Pour ce faire, il ne se laisse pas influencer par une quelconque religion. Convaincu de son choix, il affirme n’avoir aucun complexe à adorer ses ancêtres à visage découvert. « Il y a des gens qui se cachent la nuit pour venir faire des sacrifices de poulets ici », atteste-t-il. Brama Coulibaly est du même avis.
Pour avoir été initié et obtenu le dernier grade de sa communauté, adorer des dieux étrangers ne semble pas l’emballer. Pour toutes ces raisons, Bakary Coulibaly, secrétaire chargé de la gestion de la forêt de Tin, prône des actions vigoureuses dans la gestion de leur forêt. Veiller à ce qu’elle ne soit pas dégradée est, de on point de vue, un impératif. Il martèle qu’avec l’appui des services de l’environnement, la sécurité du site est plus ou moins assurée.

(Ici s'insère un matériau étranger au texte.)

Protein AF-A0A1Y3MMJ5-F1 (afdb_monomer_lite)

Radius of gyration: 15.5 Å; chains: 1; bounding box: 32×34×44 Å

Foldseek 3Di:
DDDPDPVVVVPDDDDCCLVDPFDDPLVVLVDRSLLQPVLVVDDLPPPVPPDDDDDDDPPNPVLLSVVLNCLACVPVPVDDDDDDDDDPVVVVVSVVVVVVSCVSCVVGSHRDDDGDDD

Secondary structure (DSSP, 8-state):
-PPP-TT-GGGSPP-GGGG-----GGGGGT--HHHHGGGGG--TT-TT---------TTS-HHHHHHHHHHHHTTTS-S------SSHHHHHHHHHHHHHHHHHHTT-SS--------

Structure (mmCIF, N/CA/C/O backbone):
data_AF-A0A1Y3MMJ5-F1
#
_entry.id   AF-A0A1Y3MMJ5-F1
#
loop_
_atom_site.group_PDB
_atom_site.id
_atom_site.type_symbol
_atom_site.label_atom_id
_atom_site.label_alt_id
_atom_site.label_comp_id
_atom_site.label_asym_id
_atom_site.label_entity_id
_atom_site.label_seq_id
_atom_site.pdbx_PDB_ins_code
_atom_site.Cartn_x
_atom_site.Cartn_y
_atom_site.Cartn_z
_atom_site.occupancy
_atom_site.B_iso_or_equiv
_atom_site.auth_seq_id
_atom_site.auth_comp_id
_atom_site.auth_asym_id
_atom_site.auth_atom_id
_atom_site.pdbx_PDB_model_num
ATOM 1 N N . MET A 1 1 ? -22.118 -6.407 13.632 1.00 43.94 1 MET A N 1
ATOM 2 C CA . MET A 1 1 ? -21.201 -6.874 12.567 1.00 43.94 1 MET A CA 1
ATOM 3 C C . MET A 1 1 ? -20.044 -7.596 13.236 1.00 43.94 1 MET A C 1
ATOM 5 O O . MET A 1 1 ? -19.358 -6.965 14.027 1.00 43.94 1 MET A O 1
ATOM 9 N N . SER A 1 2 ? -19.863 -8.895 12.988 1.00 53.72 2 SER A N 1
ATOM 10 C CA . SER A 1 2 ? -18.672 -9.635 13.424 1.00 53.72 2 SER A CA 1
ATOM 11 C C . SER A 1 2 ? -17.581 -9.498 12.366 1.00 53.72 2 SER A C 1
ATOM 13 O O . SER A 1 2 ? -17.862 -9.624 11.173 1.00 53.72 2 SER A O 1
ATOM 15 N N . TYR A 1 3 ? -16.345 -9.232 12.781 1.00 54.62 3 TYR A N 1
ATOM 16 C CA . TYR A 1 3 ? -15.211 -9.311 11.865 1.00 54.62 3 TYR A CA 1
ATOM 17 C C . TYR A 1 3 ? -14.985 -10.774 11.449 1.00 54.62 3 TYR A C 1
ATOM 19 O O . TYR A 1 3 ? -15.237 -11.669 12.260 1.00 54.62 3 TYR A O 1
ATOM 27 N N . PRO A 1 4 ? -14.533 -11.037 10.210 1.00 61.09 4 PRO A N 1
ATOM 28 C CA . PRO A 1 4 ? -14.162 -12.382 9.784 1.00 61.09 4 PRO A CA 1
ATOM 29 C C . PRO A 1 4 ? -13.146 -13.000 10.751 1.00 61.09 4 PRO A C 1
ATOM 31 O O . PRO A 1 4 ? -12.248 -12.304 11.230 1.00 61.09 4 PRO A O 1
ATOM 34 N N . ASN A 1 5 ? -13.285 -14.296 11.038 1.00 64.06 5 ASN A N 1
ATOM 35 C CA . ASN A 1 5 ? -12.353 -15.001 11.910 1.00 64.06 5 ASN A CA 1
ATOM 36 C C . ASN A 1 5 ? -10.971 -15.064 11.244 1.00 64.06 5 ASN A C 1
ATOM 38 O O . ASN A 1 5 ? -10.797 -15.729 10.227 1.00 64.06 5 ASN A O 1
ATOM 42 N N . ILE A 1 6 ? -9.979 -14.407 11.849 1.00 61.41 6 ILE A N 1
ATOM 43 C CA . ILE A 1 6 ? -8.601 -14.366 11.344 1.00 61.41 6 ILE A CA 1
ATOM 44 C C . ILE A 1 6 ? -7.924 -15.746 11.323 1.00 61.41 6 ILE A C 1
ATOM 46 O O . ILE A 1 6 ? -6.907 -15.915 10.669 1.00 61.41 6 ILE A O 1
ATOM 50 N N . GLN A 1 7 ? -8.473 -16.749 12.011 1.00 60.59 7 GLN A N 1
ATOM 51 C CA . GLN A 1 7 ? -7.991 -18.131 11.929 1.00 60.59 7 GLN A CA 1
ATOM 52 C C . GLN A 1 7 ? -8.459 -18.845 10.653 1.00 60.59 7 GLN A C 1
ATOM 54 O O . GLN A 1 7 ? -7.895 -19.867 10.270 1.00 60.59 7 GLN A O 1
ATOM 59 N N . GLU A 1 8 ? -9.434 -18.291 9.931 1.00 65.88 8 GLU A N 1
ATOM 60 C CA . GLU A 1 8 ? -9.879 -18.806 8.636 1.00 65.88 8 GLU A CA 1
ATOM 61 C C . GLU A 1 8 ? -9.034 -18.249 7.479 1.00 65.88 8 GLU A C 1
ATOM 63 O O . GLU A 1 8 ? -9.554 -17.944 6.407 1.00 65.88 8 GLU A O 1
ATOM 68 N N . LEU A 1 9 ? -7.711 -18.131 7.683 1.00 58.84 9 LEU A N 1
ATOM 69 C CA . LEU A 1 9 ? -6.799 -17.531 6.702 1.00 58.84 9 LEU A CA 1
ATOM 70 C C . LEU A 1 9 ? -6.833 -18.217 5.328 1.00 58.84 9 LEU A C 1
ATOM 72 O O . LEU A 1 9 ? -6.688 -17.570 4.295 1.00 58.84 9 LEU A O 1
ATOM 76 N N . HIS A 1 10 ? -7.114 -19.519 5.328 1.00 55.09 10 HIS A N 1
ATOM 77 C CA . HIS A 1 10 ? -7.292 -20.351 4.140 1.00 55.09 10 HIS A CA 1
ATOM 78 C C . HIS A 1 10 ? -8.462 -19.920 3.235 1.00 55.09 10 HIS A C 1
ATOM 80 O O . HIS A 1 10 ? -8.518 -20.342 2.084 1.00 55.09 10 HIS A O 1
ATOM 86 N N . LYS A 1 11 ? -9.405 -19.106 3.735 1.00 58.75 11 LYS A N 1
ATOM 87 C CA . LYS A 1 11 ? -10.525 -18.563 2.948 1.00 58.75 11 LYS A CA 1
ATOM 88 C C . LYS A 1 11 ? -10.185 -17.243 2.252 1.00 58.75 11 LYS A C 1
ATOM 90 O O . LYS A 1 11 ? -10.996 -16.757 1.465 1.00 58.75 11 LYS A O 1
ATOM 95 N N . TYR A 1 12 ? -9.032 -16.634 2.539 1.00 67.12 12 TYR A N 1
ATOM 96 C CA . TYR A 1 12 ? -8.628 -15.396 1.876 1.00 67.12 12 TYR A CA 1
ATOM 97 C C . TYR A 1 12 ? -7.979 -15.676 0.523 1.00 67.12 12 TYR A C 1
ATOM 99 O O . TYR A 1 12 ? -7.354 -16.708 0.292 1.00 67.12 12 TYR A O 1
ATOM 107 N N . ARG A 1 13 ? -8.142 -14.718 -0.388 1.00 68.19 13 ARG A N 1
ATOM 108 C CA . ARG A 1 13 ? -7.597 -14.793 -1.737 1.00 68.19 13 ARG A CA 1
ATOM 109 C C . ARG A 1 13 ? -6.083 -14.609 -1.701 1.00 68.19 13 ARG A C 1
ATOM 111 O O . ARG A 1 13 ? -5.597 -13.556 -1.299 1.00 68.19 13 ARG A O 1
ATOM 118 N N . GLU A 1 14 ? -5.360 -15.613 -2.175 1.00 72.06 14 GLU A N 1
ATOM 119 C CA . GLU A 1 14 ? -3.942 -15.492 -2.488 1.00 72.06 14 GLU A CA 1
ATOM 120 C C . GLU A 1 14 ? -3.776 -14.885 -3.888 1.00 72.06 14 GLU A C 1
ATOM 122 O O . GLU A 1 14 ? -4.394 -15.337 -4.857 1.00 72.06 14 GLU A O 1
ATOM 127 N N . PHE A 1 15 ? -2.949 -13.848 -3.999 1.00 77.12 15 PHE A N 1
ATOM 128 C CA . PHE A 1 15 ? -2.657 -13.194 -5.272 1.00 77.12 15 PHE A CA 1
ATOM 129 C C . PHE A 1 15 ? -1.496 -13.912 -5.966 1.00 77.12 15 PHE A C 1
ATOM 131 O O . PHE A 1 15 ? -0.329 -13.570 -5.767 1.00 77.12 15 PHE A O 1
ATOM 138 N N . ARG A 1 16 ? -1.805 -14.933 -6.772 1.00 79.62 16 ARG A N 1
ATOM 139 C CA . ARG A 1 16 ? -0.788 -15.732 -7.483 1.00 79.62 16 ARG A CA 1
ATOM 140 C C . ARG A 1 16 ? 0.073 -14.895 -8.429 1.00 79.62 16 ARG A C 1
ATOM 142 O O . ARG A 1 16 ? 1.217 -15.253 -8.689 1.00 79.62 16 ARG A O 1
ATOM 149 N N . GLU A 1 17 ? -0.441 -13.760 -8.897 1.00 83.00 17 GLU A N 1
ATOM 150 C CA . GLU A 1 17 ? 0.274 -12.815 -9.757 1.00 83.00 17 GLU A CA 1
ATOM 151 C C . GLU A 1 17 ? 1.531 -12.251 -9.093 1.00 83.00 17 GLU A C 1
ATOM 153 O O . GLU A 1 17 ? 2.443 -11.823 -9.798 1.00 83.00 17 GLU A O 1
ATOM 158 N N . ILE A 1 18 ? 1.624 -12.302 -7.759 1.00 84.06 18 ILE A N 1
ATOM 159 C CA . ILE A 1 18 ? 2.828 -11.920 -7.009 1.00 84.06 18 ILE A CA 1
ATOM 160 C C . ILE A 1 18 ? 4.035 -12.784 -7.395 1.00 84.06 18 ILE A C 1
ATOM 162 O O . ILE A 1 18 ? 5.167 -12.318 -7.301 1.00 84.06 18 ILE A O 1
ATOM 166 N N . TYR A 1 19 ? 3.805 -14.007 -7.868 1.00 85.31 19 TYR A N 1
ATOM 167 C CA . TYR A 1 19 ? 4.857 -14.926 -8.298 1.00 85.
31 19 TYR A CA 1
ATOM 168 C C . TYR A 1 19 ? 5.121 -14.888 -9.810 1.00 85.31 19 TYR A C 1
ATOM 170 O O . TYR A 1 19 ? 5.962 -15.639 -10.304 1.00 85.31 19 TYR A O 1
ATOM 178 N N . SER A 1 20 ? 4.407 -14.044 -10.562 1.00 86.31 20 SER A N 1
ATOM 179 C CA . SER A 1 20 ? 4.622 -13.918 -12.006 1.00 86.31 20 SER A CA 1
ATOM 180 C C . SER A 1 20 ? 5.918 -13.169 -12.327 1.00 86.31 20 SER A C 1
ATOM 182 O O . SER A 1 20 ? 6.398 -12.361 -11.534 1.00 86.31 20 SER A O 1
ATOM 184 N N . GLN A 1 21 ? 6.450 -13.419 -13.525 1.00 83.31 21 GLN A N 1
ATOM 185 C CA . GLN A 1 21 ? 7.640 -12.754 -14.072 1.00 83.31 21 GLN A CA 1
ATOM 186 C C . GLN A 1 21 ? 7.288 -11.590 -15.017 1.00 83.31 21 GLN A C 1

« Si nous avons une difficulté quelconque, nous leur faisons appel et ils nous aident à trouver des solutions », indique-t-il. Dans les croyances traditionnelles, toujours fortement enracinées dans le Kénédougou, la brousse occupe une place centrale en tant qu’espace naturel à l’origine de tout et en lien à l’invisible. C’est dans ce sens que la communauté Sèmè (Siamu) continue de pratiquer l’initiation au « Dwo » ou « donoblih».

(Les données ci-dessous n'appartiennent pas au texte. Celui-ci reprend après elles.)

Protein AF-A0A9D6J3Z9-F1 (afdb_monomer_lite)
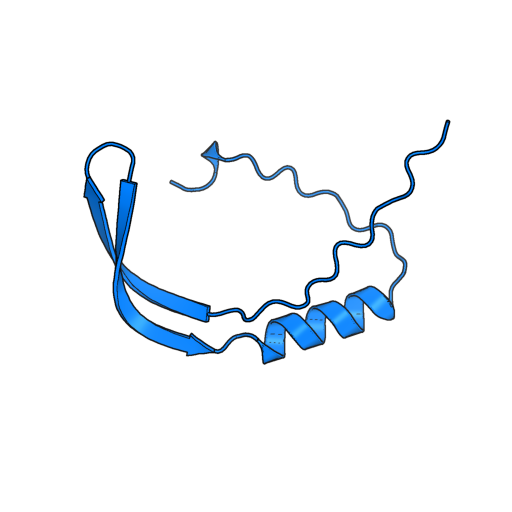
Foldseek 3Di:
DDPDPPPPPPPDWDKDFDADWDDDPPDIDGPGPDIDGCVVVVVVVVVVCVVDPDPDPPDPDDPVVPD

Sequence (67 aa):
MWFTSRRAGISAVLLGVAGRLLREGQVIHIVAERLSDLTSLLRHLEADGAAGKTAAPSLPVAVRDFH

pLDDT: mean 73.28, std 19.32, range [35.91, 96.5]

Structure (mmCIF, N/CA/C/O backbone):
data_AF-A0A9D6J3Z9-F1
#
_entry.id   AF-A0A9D6J3Z9-F1
#
loop_
_atom_site.group_PDB
_atom_site.id
_atom_site.type_symbol
_atom_site.label_atom_id
_atom_site.label_alt_id
_atom_site.label_comp_id
_atom_site.label_asym_id
_atom_site.label_entity_id
_atom_site.label_seq_id
_atom_site.pdbx_PDB_ins_code
_atom_site.Cartn_x
_atom_site.Cartn_y
_atom_site.Cartn_z
_atom_site.occupancy
_atom_site.B_iso_or_equiv
_atom_site.auth_seq_id
_atom_site.auth_comp_id
_atom_site.auth_asym_id
_atom_site.auth_atom_id
_atom_site.pdbx_PDB_model_num
ATOM 1 N N . MET A 1 1 ? 35.163 4.786 6.132 1.00 35.91 1 MET A N 1
ATOM 2 C CA . MET A 1 1 ? 34.323 3.576 6.000 1.00 35.91 1 MET A CA 1
ATOM 3 C C . MET A 1 1 ? 33.065 3.990 5.249 1.00 35.91 1 MET A C 1
ATO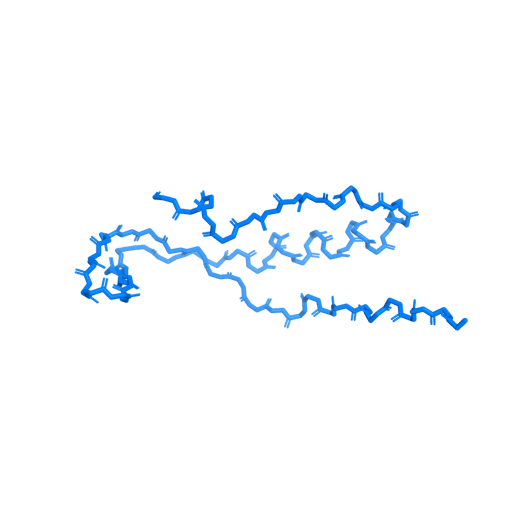M 5 O O . MET A 1 1 ? 32.292 4.769 5.784 1.00 35.91 1 MET A O 1
ATOM 9 N N . TRP A 1 2 ? 32.952 3.637 3.967 1.00 36.19 2 TRP A N 1
ATOM 10 C CA . TRP A 1 2 ? 31.861 4.098 3.099 1.00 36.19 2 TRP A CA 1
ATOM 11 C C . TRP A 1 2 ? 30.642 3.190 3.279 1.00 36.19 2 TRP A C 1
ATOM 13 O O . TRP A 1 2 ? 30.772 1.969 3.210 1.00 36.19 2 TRP A O 1
ATOM 23 N N . PHE A 1 3 ? 29.471 3.786 3.514 1.00 43.69 3 PHE A N 1
ATOM 24 C CA . PHE A 1 3 ? 28.194 3.081 3.462 1.00 43.69 3 PHE A CA 1
ATOM 25 C C . PHE A 1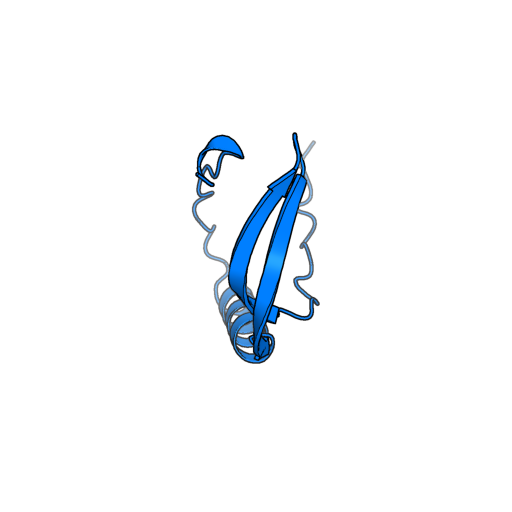 3 ? 27.961 2.629 2.019 1.00 43.69 3 PHE A C 1
ATOM 27 O O . PHE A 1 3 ? 27.734 3.439 1.123 1.00 43.69 3 PHE A O 1
ATOM 34 N N . THR A 1 4 ? 28.049 1.324 1.782 1.00 52.47 4 THR A N 1
ATOM 35 C CA . THR A 1 4 ? 27.554 0.701 0.560 1.00 52.47 4 THR A CA 1
ATOM 36 C C . THR A 1 4 ? 26.046 0.918 0.508 1.00 52.47 4 THR A C 1
ATOM 38 O O . THR A 1 4 ? 25.303 0.346 1.306 1.00 52.47 4 THR A O 1
ATOM 41 N N . SER A 1 5 ? 25.579 1.777 -0.403 1.00 52.59 5 SER A N 1
ATOM 42 C CA . SER A 1 5 ? 24.152 1.931 -0.683 1.00 52.59 5 SER A CA 1
ATOM 43 C C . SER A 1 5 ? 23.592 0.561 -1.045 1.00 52.59 5 SER A C 1
ATOM 45 O O . SER A 1 5 ? 23.848 0.042 -2.134 1.00 52.59 5 SER A O 1
ATOM 47 N N . ARG A 1 6 ? 22.862 -0.058 -0.110 1.00 51.50 6 ARG A N 1
ATOM 48 C CA . ARG A 1 6 ? 22.073 -1.251 -0.401 1.00 51.50 6 ARG A CA 1
ATOM 49 C C . ARG A 1 6 ? 21.077 -0.811 -1.457 1.00 51.50 6 ARG A C 1
ATOM 51 O O . ARG A 1 6 ? 20.203 0.003 -1.177 1.00 51.50 6 ARG A O 1
ATOM 58 N N . ARG A 1 7 ? 21.255 -1.296 -2.681 1.00 53.25 7 ARG A N 1
ATOM 59 C CA . ARG A 1 7 ? 20.252 -1.183 -3.732 1.00 53.25 7 ARG A CA 1
ATOM 60 C C . ARG A 1 7 ? 19.014 -1.889 -3.186 1.00 53.25 7 ARG A C 1
ATOM 62 O O . ARG A 1 7 ? 18.968 -3.115 -3.174 1.00 53.25 7 ARG A O 1
ATOM 69 N N . ALA A 1 8 ? 18.085 -1.129 -2.614 1.00 55.78 8 ALA A N 1
ATOM 70 C CA . ALA A 1 8 ? 16.792 -1.648 -2.217 1.00 55.78 8 ALA A CA 1
ATOM 71 C C . ALA A 1 8 ? 16.099 -2.026 -3.524 1.00 55.78 8 ALA A C 1
ATOM 73 O O . ALA A 1 8 ? 15.642 -1.155 -4.257 1.00 55.78 8 ALA A O 1
ATOM 74 N N . GLY A 1 9 ? 16.163 -3.307 -3.890 1.00 54.59 9 GLY A N 1
ATOM 75 C CA . GLY A 1 9 ? 15.428 -3.814 -5.037 1.00 54.59 9 GLY A CA 1
ATOM 76 C C . GLY A 1 9 ? 13.955 -3.548 -4.782 1.00 54.59 9 GLY A C 1
ATOM 77 O O . GLY A 1 9 ? 13.404 -4.054 -3.805 1.00 54.59 9 GLY A O 1
ATOM 78 N N . ILE A 1 10 ? 13.329 -2.734 -5.627 1.00 56.47 10 ILE A N 1
ATOM 79 C CA . ILE A 1 10 ? 11.894 -2.467 -5.552 1.00 56.47 10 ILE A CA 1
ATOM 80 C C . ILE A 1 10 ? 11.183 -3.580 -6.336 1.00 56.47 10 ILE A C 1
ATOM 82 O O . ILE A 1 10 ? 10.397 -3.334 -7.240 1.00 56.47 10 ILE A O 1
ATOM 86 N N . SER A 1 11 ? 11.469 -4.844 -6.002 1.00 59.41 11 SER A N 1
ATOM 87 C CA . SER A 1 11 ? 10.719 -5.984 -6.533 1.00 59.41 11 SER A CA 1
ATOM 88 C C . SER A 1 11 ? 9.506 -6.229 -5.635 1.00 59.41 11 SER A C 1
ATOM 90 O O . SER A 1 11 ? 9.463 -7.181 -4.854 1.00 59.41 11 SER A O 1
ATOM 92 N N . ALA A 1 12 ? 8.544 -5.312 -5.686 1.00 71.19 12 ALA A N 1
ATOM 93 C CA . ALA A 1 12 ? 7.309 -5.379 -4.915 1.00 71.19 12 ALA A CA 1
ATOM 94 C C . ALA A 1 12 ? 6.096 -5.386 -5.852 1.00 71.19 12 ALA A C 1
ATOM 96 O O . ALA A 1 12 ? 6.128 -4.821 -6.945 1.00 71.19 12 ALA A O 1
ATOM 97 N N . VAL A 1 13 ? 5.016 -6.027 -5.410 1.00 81.94 13 VAL A N 1
ATOM 98 C CA . VAL A 1 13 ? 3.682 -5.811 -5.980 1.00 81.94 13 VAL A CA 1
ATOM 99 C C . VAL A 1 13 ? 3.134 -4.536 -5.346 1.00 81.94 13 VAL A C 1
ATOM 101 O O . VAL A 1 13 ? 3.184 -4.397 -4.122 1.00 81.94 13 VAL A O 1
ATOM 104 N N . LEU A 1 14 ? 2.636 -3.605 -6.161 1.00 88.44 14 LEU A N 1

La dernière édition a eu lieu en 2023 Rendez-vous est pris pour 2063 pour la prochaine édition. « Nous sommes nés trouvé cette tradition. Nous ferons tout pour la préserver de manière à ce que les valeurs qu’elles prônent soient transférées aux générations futures », insiste le sexagénaire Brama Coulibaly. Du reste, les populations demandent aux autorités de les accompagner à mieux sécuriser ces espaces boisés qui participent du même coup à la sauvegarde de leurs coutumes.
Ouamtinga Michel ILBOUDO
omichel20@gmail.com
Les funérailles du vieux baobab
A Guéna, la population vénère certains arbres. Le baobab en fait partie. Les vieux baobabs qui meurent sont traités avec respect et considération. La population célèbre leurs funérailles à l’image d’une personne âgée qui est décédée. Cette pratique est censée calmer la colère des génies qui se cachent très souvent dans ces arbres séculaires. Pour organiser leurs funérailles, les femmes préparent le dolo et les hommes apportent des animaux. Cette manifestation solennelle ne saurait cependant dépasser une journée. Cette pratique est révélatrice de la place de l’arbre dans la vie de l’homme. Dès qu’un tel arbre meurt, son bois n’est pas consommé. Même es petits enfants savent ces choses élémentaires et s’en méfient.